As others have pointed out, volatile won't help you here.

In addition, since Hashtable predates ReaderWriterLock, I suspect the
documentation should say "multiple reader threads OR a single writing
thread".

Looking at the implementation with Reflection confirms there's thread-safety
code and I can't see any problems with it after looking for a while. In
that case the docs are correct, you can write with one thread while reading,
which seems to be one significant advantage of Hashtable over
Dictionary<K,V>
 
B

Ben Voigt [C++ MVP]

But, the Hashtable already has a built-in performance issue when dealing
with value types (and it appears from a later post the OP is in fact doing
that) as compared to Dictionary, and that's not even counting the
significant likely difference between whatever reader/writer lock it's
implemented internally, and the newer ReaderWriterLockSlim that's
available in .NET now.

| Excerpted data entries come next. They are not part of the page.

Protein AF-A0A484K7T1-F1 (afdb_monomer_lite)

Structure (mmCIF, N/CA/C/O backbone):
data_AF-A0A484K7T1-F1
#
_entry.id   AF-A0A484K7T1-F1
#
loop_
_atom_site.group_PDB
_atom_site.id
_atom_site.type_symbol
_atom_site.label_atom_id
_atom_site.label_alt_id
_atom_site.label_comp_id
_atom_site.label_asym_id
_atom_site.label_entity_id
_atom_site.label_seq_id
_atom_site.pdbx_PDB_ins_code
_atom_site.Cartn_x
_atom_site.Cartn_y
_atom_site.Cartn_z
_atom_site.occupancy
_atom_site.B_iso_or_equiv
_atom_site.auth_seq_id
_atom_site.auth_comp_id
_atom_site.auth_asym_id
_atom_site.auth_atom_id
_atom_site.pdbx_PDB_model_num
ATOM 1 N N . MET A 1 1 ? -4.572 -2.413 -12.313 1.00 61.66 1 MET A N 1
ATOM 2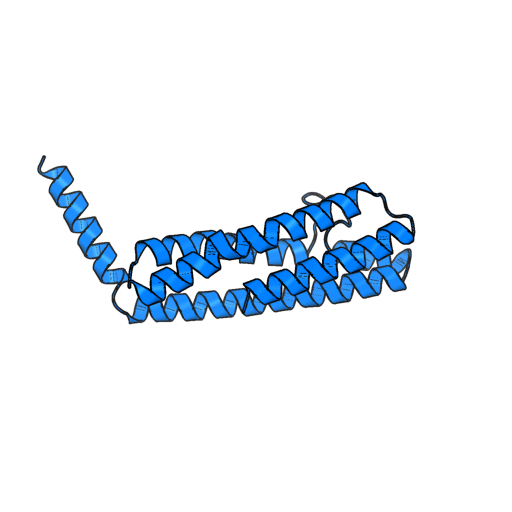 C CA . MET A 1 1 ? -5.048 -3.479 -11.406 1.00 61.66 1 MET A CA 1
ATOM 3 C C . MET A 1 1 ? -4.699 -3.157 -9.960 1.00 61.66 1 MET A C 1
ATOM 5 O O . MET A 1 1 ? -5.621 -2.975 -9.187 1.00 61.66 1 MET A O 1
ATOM 9 N N . THR A 1 2 ? -3.433 -2.929 -9.613 1.00 79.31 2 THR A N 1
ATOM 10 C CA . THR A 1 2 ? -3.011 -2.663 -8.217 1.00 79.31 2 THR A CA 1
ATOM 11 C C . THR A 1 2 ? -3.359 -1.280 -7.664 1.00 79.31 2 THR A C 1
ATOM 13 O O . THR A 1 2 ? -3.591 -1.126 -6.477 1.00 79.31 2 THR A O 1
ATOM 16 N N . MET A 1 3 ? -3.543 -0.259 -8.511 1.00 84.44 3 MET A N 1
ATOM 17 C CA . MET A 1 3 ? -4.158 1.000 -8.047 1.00 84.44 3 MET A CA 1
ATOM 18 C C . MET A 1 3 ? -5.602 0.775 -7.559 1.00 84.44 3 MET A C 1
ATOM 20 O O . MET A 1 3 ? -5.980 1.283 -6.510 1.00 84.44 3 MET A O 1
ATOM 24 N N . LEU A 1 4 ? -6.403 0.007 -8.309 1.00 87.25 4 LEU A N 1
ATOM 25 C CA . LEU A 1 4 ? -7.771 -0.331 -7.903 1.00 87.25 4 LEU A CA 1
ATOM 26 C C . LEU A 1 4 ? -7.765 -1.226 -6.664 1.00 87.25 4 LEU A C 1
ATOM 28 O O . LEU A 1 4 ? -8.555 -0.998 -5.757 1.00 87.25 4 LEU A O 1
ATOM 32 N N . GLY A 1 5 ? -6.845 -2.189 -6.599 1.00 89.88 5 GLY A N 1
ATOM 33 C CA . GLY A 1 5 ? -6.662 -3.021 -5.416 1.00 89.88 5 GLY A CA 1
ATOM 34 C C . GLY A 1 5 ? -6.301 -2.206 -4.172 1.00 89.88 5 GLY A C 1
ATOM 35 O O . GLY A 1 5 ? -6.927 -2.390 -3.133 1.00 89.88 5 GLY A O 1
ATOM 36 N N . LEU A 1 6 ? -5.415 -1.209 -4.282 1.00 90.88 6 LEU A N 1
ATOM 37 C CA . LEU A 1 6 ? -5.126 -0.280 -3.185 1.00 90.88 6 LEU A CA 1
ATOM 38 C C . LEU A 1 6 ? -6.349 0.564 -2.784 1.00 90.88 6 LEU A C 1
ATOM 40 O O . LEU A 1 6 ? -6.582 0.751 -1.592 1.00 90.88 6 LEU A O 1
ATOM 44 N N . VAL A 1 7 ? -7.144 1.052 -3.745 1.00 92.75 7 VAL A N 1
ATOM 45 C CA . VAL A 1 7 ? -8.402 1.775 -3.460 1.00 92.75 7 VAL A CA 1
ATOM 46 C C . VAL A 1 7 ? -9.363 0.883 -2.674 1.00 92.75 7 VAL A C 1
ATOM 48 O O . VAL A 1 7 ? -9.950 1.342 -1.699 1.00 92.75 7 VAL A O 1
ATOM 51 N N . VAL A 1 8 ? -9.495 -0.390 -3.058 1.00 94.25 8 VAL A N 1
ATOM 52 C CA . VAL A 1 8 ? -10.323 -1.368 -2.338 1.00 94.25 8 VAL A CA 1
ATOM 53 C C . VAL A 1 8 ? -9.767 -1.624 -0.935 1.00 94.25 8 VAL A C 1
ATOM 55 O O . VAL A 1 8 ? -10.527 -1.548 0.027 1.00 94.25 8 VAL A O 1
ATOM 58 N N . CYS A 1 9 ? -8.456 -1.848 -0.790 1.00 93.94 9 CYS A N 1
ATOM 59 C CA . CYS A 1 9 ? -7.818 -2.086 0.509 1.00 93.94 9 CYS A CA 1
ATOM 60 C C . CYS A 1 9 ? -8.018 -0.903 1.462 1.00 93.94 9 CYS A C 1
ATOM 62 O O . CYS A 1 9 ? -8.501 -1.073 2.577 1.00 93.94 9 CYS A O 1
ATOM 64 N N . LEU A 1 10 ? -7.676 0.310 1.021 1.00 93.31 10 LEU A N 1
ATOM 65 C CA . LEU A 1 10 ? -7.772 1.512 1.849 1.00 93.31 10 LEU A CA 1
ATOM 66 C C . LEU A 1 10 ? -9.223 1.963 2.056 1.00 93.31 10 LEU A C 1
ATOM 68 O O . LEU A 1 10 ? -9.546 2.502 3.111 1.00 93.31 10 LEU A O 1
ATOM 72 N N . GLY A 1 11 ? -10.101 1.726 1.081 1.00 94.50 11 GLY A N 1
ATOM 73 C CA . GLY A 1 11 ? -11.532 1.989 1.207 1.00 94.50 11 GLY A CA 1
ATOM 74 C C . GLY A 1 11 ? -12.169 1.082 2.257 1.00 94.50 11 GLY A C 1
ATOM 75 O O . GLY A 1 11 ? -12.851 1.566 3.158 1.00 94.50 11 GLY A O 1
ATOM 76 N N . TRP A 1 12 ? -11.871 -0.220 2.213 1.00 96.38 12 TRP A N 1
ATOM 77 C CA . TRP A 1 12 ? -12.294 -1.150 3.258 1.00 96.38 12 TRP A CA 1
ATOM 78 C C . TRP A 1 12 ? -11.671 -0.810 4.613 1.00 96.38 12 TRP A C 1
ATOM 80 O O . TRP A 1 12 ? -12.361 -0.840 5.629 1.00 96.38 12 TRP A O 1
ATOM 90 N N . ASN A 1 13 ? -10.396 -0.411 4.631 1.00 95.19 13 ASN A N 1
ATOM 91 C CA . ASN A 1 13 ? -9.726 0.044 5.843 1.00 95.19 13 ASN A CA 1
ATOM 92 C C . ASN A 1 13 ? -10.474 1.214 6.499 1.00 95.19 13 ASN A C 1
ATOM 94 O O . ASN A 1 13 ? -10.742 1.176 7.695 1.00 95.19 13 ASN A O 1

And it's almost always the case that code that is
designed to meet a multiple-reader, single-writer requirement (rather than
just having mutual exclusion all around) is expected to perform well and
be scalable.

Hashtable IS designed for multiple-reader, single-writer.
An explicitly-synchronized use of Dictionary using ReaderWriterLockSlim is
probably a better choice in that case.

(Of course, if Hashtable has been updated in the more recent versions of
.NET to use ReaderWriterLockSlim, then the above doesn't apply, but it
doesn't appear to have been :) ).

It doesn't appear to use ReaderWriterLockSlim, but it seems to be more like
software transactional memory than locking. Readers speculatively make a
local copy, then repeat if the version number changed during the copy. One
big difference vs locking is that in Hashtable, no reader can ever block the
writer.
 
B

Ben Voigt [C++ MVP]

Peter Duniho said:
I'm not sure why you felt a need to reiterate that. I, the OP, and even
you have already pointed that out. It makes me wonder if what I wrote was
really all that clear.

That was in reference to "the significant likely difference between whatever
reader/writer lock it's implemented internally, and the newer
ReaderWriterLockSlim that's available in .NET now". Since you seemed to be
saying that the "design for multiple-reader, single-writer" makes
ReaderWriterLockSlim better, as if Hashtable wasn't also designed for that.
Probably I just misunderstood what you intended to say.
 
P

Peter Morris

Hashtable IS designed for multiple-reader, single-writer.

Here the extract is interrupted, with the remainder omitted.